• DIRECTIONS FOR THIS TASK
Would you please output, word for word, the span of the listing below that opens on the line containing "ATOM 57 C CA" and closes on the line containing "ATOM 65 C CA"? Include both ends and nothing more.
*** Begin section ***
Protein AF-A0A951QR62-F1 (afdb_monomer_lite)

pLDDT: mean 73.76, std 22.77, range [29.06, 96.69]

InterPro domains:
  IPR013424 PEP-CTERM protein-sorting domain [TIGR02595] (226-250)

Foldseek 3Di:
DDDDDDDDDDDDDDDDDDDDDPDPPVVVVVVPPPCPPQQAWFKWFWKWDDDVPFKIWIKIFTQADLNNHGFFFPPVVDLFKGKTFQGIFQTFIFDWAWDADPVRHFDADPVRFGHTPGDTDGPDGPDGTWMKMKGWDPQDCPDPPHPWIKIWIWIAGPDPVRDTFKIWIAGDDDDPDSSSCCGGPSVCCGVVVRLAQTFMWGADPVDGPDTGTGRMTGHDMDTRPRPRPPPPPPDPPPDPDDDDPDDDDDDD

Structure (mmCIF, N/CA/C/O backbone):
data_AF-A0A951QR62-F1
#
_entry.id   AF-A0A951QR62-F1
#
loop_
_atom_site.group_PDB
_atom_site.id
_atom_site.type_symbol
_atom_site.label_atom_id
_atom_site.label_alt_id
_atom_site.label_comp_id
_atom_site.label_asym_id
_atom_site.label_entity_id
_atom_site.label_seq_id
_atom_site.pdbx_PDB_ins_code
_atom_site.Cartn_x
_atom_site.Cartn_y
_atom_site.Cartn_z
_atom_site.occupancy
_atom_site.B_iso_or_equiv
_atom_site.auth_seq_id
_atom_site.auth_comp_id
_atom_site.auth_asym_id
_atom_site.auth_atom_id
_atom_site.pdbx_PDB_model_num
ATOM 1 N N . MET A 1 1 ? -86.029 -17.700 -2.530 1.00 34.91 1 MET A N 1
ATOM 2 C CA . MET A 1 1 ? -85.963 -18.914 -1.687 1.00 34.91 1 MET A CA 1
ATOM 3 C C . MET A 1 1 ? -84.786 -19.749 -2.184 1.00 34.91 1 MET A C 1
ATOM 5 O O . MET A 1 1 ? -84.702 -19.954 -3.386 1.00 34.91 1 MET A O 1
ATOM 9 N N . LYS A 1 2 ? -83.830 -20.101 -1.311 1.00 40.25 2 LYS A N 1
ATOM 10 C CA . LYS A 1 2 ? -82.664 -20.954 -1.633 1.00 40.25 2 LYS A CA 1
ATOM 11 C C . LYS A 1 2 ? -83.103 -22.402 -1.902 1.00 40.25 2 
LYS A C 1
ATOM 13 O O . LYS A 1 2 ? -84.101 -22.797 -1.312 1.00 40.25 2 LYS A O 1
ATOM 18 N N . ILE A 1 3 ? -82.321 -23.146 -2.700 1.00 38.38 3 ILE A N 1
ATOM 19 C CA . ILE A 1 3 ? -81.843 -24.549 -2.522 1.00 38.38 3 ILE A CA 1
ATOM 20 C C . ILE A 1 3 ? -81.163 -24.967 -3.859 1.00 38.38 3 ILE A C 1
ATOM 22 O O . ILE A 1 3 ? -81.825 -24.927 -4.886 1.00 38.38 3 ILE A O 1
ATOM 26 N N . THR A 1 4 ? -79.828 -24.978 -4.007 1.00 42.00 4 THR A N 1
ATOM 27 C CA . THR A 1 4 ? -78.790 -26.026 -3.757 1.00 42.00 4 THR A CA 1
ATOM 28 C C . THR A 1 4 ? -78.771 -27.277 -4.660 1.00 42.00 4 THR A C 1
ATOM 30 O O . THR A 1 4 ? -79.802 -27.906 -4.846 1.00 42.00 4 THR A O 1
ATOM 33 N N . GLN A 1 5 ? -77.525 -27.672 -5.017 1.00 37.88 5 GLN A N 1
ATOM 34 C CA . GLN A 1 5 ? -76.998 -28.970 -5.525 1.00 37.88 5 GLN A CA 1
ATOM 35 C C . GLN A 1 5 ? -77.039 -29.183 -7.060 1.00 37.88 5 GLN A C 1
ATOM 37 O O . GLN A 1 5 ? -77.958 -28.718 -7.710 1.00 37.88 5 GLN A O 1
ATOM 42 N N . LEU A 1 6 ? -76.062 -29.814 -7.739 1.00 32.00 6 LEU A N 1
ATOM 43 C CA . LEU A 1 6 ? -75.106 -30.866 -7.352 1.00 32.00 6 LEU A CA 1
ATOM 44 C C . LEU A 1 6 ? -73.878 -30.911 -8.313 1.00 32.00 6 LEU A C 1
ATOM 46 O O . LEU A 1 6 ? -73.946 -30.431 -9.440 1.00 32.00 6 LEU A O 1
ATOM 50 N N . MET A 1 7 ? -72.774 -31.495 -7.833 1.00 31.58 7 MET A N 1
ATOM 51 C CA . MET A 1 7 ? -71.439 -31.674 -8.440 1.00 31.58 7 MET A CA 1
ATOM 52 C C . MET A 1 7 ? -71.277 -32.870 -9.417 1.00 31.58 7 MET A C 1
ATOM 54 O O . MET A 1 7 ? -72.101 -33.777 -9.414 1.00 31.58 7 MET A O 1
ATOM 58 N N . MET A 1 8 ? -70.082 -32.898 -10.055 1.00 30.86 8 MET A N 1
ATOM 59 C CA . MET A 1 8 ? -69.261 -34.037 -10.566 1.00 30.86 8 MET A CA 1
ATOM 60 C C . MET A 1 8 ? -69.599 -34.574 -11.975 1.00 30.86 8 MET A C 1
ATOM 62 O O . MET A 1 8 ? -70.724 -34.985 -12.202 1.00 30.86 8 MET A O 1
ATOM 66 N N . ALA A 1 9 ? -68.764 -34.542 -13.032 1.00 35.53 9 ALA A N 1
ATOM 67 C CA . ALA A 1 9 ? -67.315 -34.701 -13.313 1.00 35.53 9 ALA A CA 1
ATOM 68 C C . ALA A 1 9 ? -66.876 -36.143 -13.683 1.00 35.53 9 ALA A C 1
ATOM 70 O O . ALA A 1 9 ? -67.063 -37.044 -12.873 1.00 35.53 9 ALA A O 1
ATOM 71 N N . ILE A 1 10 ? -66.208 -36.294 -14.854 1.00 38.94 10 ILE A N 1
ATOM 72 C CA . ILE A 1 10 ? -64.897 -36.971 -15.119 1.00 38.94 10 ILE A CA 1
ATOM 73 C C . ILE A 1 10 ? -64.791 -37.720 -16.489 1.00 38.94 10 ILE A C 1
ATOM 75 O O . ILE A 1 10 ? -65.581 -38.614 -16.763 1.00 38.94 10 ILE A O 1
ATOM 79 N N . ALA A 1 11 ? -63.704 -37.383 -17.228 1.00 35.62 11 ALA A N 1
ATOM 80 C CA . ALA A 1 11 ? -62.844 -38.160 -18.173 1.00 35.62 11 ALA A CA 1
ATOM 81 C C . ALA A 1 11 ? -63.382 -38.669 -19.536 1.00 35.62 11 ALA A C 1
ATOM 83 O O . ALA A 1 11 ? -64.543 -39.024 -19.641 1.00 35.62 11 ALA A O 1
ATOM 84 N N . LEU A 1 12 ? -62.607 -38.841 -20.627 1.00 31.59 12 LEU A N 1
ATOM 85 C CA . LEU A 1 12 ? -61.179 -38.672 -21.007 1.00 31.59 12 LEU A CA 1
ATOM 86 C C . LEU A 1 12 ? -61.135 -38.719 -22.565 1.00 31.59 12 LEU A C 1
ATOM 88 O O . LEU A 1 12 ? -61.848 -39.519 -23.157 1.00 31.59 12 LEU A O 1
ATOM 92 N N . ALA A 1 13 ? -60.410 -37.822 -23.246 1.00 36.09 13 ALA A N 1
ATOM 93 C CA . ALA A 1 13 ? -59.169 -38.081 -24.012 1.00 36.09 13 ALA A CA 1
*** End section ***
*** Begin section ***
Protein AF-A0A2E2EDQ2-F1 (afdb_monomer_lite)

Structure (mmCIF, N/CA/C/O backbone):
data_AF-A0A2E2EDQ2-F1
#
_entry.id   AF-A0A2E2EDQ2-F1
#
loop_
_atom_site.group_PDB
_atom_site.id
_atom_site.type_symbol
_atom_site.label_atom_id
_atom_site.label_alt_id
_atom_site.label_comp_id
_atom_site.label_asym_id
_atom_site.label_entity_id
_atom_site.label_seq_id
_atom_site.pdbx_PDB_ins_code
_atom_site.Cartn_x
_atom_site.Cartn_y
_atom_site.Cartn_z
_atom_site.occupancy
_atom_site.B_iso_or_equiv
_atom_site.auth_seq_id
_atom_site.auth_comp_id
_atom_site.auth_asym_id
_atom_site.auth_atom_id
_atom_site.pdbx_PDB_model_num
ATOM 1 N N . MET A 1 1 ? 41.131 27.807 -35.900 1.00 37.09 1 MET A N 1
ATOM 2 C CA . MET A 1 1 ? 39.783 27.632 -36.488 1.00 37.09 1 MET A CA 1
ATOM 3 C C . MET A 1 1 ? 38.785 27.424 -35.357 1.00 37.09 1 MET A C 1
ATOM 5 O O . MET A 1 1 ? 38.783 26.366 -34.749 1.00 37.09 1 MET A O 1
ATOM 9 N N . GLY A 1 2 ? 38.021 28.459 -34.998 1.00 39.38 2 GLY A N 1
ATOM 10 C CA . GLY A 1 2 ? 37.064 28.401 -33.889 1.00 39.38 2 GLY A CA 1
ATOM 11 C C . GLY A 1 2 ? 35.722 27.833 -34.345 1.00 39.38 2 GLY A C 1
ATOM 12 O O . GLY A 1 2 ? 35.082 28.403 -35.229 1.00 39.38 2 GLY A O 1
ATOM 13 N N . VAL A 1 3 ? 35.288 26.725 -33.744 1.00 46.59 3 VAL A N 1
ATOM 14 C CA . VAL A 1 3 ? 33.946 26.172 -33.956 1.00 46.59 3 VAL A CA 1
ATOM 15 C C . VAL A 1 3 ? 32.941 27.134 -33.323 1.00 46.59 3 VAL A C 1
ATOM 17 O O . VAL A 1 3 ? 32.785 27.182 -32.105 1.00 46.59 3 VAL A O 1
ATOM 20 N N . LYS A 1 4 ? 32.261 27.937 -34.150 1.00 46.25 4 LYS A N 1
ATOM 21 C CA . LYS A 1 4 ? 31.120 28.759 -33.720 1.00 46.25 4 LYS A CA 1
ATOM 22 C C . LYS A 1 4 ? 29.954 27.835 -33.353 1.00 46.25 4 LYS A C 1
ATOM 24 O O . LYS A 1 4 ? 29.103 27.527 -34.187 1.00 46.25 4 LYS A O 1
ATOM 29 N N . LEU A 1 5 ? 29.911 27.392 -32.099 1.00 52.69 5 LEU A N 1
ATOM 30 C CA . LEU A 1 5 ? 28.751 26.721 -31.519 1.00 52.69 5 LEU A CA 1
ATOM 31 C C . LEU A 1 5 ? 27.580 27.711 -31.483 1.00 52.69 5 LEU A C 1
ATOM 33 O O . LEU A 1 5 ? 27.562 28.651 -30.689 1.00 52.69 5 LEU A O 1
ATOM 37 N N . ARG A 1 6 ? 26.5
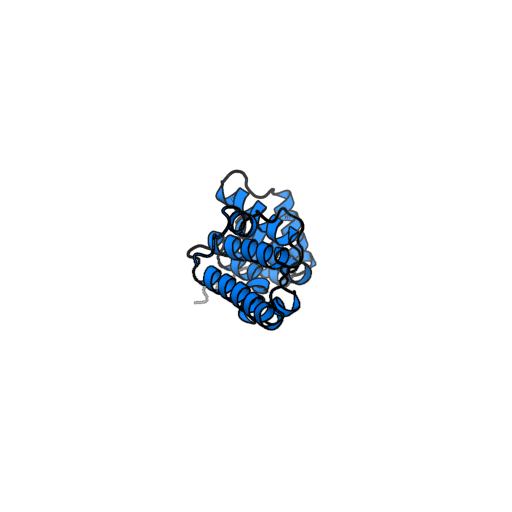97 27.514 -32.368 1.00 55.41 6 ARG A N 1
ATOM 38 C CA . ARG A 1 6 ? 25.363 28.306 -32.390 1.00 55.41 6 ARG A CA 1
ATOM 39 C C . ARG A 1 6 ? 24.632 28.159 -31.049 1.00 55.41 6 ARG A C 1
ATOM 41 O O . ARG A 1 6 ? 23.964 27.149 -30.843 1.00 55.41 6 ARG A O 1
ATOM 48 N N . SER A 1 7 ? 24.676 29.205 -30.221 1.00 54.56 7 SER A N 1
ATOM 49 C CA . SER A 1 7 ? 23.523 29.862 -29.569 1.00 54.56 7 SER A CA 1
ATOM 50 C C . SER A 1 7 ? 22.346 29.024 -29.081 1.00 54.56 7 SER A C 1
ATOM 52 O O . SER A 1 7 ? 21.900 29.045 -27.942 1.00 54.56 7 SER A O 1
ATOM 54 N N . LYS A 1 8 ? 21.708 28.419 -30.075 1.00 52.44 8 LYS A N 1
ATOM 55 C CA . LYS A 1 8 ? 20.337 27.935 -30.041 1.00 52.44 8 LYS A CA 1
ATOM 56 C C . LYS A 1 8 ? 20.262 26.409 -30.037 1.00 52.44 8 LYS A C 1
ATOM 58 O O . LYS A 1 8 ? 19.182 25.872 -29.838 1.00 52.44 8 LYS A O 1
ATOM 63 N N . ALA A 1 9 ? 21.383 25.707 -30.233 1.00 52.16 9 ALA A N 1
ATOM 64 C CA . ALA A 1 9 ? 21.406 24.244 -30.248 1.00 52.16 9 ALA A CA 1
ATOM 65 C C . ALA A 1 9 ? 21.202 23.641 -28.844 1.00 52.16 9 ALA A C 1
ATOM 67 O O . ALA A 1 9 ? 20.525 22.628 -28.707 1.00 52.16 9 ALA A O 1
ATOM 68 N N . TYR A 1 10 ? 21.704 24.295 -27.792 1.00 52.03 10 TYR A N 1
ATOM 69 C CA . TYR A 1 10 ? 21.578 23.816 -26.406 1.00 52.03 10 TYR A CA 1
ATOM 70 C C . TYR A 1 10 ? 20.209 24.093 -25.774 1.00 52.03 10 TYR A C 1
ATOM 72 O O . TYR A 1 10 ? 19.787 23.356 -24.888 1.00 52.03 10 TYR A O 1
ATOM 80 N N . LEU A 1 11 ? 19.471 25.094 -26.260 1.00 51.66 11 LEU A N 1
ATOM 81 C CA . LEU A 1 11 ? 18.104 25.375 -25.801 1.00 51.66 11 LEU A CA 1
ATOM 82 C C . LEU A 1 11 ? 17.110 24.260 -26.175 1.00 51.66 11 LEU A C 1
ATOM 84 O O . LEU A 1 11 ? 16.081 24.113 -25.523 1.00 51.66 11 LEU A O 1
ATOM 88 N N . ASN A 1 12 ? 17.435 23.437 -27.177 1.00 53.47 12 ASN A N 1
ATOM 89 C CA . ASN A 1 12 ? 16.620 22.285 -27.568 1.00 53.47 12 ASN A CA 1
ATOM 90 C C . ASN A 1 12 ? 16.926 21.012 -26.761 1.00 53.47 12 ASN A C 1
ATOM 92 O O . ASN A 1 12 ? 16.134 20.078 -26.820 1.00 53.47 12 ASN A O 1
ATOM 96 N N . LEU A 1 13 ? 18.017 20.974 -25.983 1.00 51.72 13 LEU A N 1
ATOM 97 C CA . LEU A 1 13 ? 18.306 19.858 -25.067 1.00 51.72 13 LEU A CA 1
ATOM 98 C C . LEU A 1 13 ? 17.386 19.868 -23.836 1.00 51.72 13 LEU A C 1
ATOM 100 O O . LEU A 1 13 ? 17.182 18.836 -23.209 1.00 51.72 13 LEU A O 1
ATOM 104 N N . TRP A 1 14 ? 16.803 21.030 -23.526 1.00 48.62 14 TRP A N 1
*** End section ***
*** Begin section ***
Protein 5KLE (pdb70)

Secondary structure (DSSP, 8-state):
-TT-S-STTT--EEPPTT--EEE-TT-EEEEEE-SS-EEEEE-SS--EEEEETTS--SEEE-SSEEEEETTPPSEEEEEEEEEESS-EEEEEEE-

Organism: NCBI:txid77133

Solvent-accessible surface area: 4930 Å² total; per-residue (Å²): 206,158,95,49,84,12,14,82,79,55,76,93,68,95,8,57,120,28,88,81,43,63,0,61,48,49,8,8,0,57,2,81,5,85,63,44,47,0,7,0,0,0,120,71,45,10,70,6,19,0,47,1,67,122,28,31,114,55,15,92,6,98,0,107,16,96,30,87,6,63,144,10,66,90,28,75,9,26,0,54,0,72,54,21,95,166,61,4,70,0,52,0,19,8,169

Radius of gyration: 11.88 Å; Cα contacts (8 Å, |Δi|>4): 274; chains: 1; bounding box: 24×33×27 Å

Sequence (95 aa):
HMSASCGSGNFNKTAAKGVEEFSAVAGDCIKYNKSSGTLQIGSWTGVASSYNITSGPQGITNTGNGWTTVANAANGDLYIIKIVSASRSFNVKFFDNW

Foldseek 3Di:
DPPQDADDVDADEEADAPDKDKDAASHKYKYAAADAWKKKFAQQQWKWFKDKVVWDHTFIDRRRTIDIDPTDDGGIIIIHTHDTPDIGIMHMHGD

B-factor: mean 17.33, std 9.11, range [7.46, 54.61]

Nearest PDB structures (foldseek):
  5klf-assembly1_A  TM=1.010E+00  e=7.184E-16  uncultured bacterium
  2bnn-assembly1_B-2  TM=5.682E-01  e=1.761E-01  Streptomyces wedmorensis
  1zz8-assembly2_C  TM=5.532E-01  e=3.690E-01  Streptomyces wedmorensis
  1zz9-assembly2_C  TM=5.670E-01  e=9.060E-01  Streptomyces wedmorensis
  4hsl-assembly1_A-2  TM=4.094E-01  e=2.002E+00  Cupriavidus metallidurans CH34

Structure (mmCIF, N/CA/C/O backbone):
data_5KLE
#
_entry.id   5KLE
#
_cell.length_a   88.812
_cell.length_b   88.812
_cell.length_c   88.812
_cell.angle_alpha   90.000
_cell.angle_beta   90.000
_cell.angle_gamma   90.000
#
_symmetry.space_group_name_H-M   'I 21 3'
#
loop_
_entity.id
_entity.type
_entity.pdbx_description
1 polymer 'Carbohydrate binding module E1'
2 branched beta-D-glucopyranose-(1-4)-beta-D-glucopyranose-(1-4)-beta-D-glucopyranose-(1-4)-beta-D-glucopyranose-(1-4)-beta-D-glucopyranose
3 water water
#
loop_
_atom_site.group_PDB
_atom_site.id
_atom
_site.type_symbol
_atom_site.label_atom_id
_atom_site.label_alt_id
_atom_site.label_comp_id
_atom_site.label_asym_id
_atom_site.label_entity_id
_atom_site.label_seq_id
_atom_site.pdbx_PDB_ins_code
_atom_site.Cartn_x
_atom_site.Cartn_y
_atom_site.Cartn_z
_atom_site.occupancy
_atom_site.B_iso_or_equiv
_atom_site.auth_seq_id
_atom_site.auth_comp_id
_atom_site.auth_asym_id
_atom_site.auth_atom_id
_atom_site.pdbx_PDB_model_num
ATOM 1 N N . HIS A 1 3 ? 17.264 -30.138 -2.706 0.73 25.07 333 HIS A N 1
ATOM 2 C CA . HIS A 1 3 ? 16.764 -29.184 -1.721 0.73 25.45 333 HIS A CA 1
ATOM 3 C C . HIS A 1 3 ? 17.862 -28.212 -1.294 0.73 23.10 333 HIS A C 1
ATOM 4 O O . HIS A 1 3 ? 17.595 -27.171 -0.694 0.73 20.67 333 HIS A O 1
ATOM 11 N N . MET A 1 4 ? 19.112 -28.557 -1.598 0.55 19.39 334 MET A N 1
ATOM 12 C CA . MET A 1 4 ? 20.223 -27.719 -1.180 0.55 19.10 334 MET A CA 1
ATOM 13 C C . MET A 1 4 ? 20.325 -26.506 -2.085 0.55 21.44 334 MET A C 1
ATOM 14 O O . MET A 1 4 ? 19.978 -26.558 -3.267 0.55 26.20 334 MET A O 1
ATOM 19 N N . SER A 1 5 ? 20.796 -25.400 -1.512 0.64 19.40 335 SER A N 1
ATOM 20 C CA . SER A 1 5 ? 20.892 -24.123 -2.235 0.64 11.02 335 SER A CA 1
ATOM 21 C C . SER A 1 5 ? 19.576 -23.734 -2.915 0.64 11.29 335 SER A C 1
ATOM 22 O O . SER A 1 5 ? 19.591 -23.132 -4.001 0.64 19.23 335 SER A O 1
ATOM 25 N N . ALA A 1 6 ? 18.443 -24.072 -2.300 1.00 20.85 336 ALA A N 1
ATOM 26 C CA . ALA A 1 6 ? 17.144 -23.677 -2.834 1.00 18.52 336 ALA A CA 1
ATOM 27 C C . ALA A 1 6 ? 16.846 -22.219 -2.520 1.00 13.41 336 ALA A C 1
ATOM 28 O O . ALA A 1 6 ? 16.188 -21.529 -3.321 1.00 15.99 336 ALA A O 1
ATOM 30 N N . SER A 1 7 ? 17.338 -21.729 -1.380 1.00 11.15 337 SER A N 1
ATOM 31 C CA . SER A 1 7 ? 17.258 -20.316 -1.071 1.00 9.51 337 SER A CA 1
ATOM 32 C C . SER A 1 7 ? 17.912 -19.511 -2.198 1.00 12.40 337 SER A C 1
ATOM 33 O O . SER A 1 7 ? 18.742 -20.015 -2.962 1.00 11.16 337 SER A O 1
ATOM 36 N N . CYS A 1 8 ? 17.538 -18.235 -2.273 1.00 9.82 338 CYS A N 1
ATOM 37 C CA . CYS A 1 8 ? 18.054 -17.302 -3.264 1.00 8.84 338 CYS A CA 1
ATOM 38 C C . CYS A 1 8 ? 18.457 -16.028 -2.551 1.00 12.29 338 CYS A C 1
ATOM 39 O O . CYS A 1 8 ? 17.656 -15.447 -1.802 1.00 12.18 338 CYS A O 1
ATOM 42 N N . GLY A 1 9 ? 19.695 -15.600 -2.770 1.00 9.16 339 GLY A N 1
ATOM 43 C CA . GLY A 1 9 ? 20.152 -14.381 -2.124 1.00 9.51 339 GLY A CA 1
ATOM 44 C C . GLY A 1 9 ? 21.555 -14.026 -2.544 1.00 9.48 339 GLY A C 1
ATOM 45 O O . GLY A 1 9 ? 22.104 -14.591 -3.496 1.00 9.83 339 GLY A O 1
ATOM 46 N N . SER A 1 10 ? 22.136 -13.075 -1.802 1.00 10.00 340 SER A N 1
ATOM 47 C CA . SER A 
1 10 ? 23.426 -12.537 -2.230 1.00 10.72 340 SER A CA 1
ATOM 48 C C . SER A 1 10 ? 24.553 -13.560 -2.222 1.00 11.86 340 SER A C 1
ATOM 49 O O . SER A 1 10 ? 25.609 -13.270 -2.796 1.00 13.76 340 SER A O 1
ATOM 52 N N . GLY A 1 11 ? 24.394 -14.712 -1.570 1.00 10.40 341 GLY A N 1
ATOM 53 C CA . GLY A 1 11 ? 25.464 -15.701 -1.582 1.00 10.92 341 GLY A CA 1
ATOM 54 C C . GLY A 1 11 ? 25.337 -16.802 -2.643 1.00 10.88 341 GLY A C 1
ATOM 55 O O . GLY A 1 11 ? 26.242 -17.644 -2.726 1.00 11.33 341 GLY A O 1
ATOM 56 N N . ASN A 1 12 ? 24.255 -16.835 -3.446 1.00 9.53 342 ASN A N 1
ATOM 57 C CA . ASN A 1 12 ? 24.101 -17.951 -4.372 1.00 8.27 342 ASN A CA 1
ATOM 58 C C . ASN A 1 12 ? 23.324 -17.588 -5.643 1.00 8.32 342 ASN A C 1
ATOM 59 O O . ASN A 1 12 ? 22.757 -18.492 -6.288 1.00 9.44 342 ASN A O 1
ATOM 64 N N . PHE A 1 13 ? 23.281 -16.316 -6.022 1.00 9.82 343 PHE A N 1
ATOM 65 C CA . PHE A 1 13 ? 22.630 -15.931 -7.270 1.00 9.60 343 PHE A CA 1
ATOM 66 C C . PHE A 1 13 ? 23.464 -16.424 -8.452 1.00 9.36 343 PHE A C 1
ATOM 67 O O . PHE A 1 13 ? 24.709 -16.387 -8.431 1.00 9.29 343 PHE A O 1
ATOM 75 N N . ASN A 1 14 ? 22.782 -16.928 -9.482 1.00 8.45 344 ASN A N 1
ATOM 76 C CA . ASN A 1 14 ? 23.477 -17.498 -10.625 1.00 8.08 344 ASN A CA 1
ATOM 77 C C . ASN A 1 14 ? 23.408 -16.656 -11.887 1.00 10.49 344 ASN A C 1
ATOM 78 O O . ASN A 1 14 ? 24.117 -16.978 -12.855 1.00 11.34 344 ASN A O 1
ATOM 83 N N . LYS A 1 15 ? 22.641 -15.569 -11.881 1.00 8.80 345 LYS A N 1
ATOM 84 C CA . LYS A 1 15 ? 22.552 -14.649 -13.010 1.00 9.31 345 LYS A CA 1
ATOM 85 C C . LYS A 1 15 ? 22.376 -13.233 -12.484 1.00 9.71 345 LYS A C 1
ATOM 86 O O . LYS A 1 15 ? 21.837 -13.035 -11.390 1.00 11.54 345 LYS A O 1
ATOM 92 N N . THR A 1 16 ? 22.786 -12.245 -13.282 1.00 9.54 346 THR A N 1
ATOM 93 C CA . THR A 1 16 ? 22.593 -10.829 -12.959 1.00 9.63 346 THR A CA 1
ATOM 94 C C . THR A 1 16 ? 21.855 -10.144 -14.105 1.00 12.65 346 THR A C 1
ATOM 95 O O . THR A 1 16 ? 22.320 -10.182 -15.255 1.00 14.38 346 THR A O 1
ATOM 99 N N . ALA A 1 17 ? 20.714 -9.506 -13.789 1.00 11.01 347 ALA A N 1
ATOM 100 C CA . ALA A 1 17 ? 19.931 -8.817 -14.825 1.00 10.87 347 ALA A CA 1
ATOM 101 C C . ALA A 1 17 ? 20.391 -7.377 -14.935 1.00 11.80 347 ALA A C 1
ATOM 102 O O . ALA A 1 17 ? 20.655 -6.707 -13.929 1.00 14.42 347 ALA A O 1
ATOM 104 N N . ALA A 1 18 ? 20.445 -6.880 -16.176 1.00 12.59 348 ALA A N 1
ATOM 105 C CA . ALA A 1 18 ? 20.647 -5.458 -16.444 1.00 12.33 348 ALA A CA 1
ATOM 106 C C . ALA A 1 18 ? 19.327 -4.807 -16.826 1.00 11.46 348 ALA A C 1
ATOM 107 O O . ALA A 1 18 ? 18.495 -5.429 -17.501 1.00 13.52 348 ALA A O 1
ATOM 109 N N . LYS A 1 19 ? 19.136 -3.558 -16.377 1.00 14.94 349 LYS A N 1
*** End section ***
• OUTPUT OF THE TASK
ATOM 57 C CA . ASN A 1 12 ? 24.101 -17.951 -4.372 1.00 8.27 342 ASN A CA 1
ATOM 58 C C . ASN A 1 12 ? 23.324 -17.588 -5.643 1.00 8.32 342 ASN A C 1
ATOM 59 O O . ASN A 1 12 ? 22.757 -18.492 -6.288 1.00 9.44 342 ASN A O 1
ATOM 64 N N . PHE A 1 13 ? 23.281 -16.316 -6.022 1.00 9.82 343 PHE A N 1
ATOM 65 C CA . PHE A 1 13 ? 22.630 -15.931 -7.270 1.00 9.60 343 PHE A CA 1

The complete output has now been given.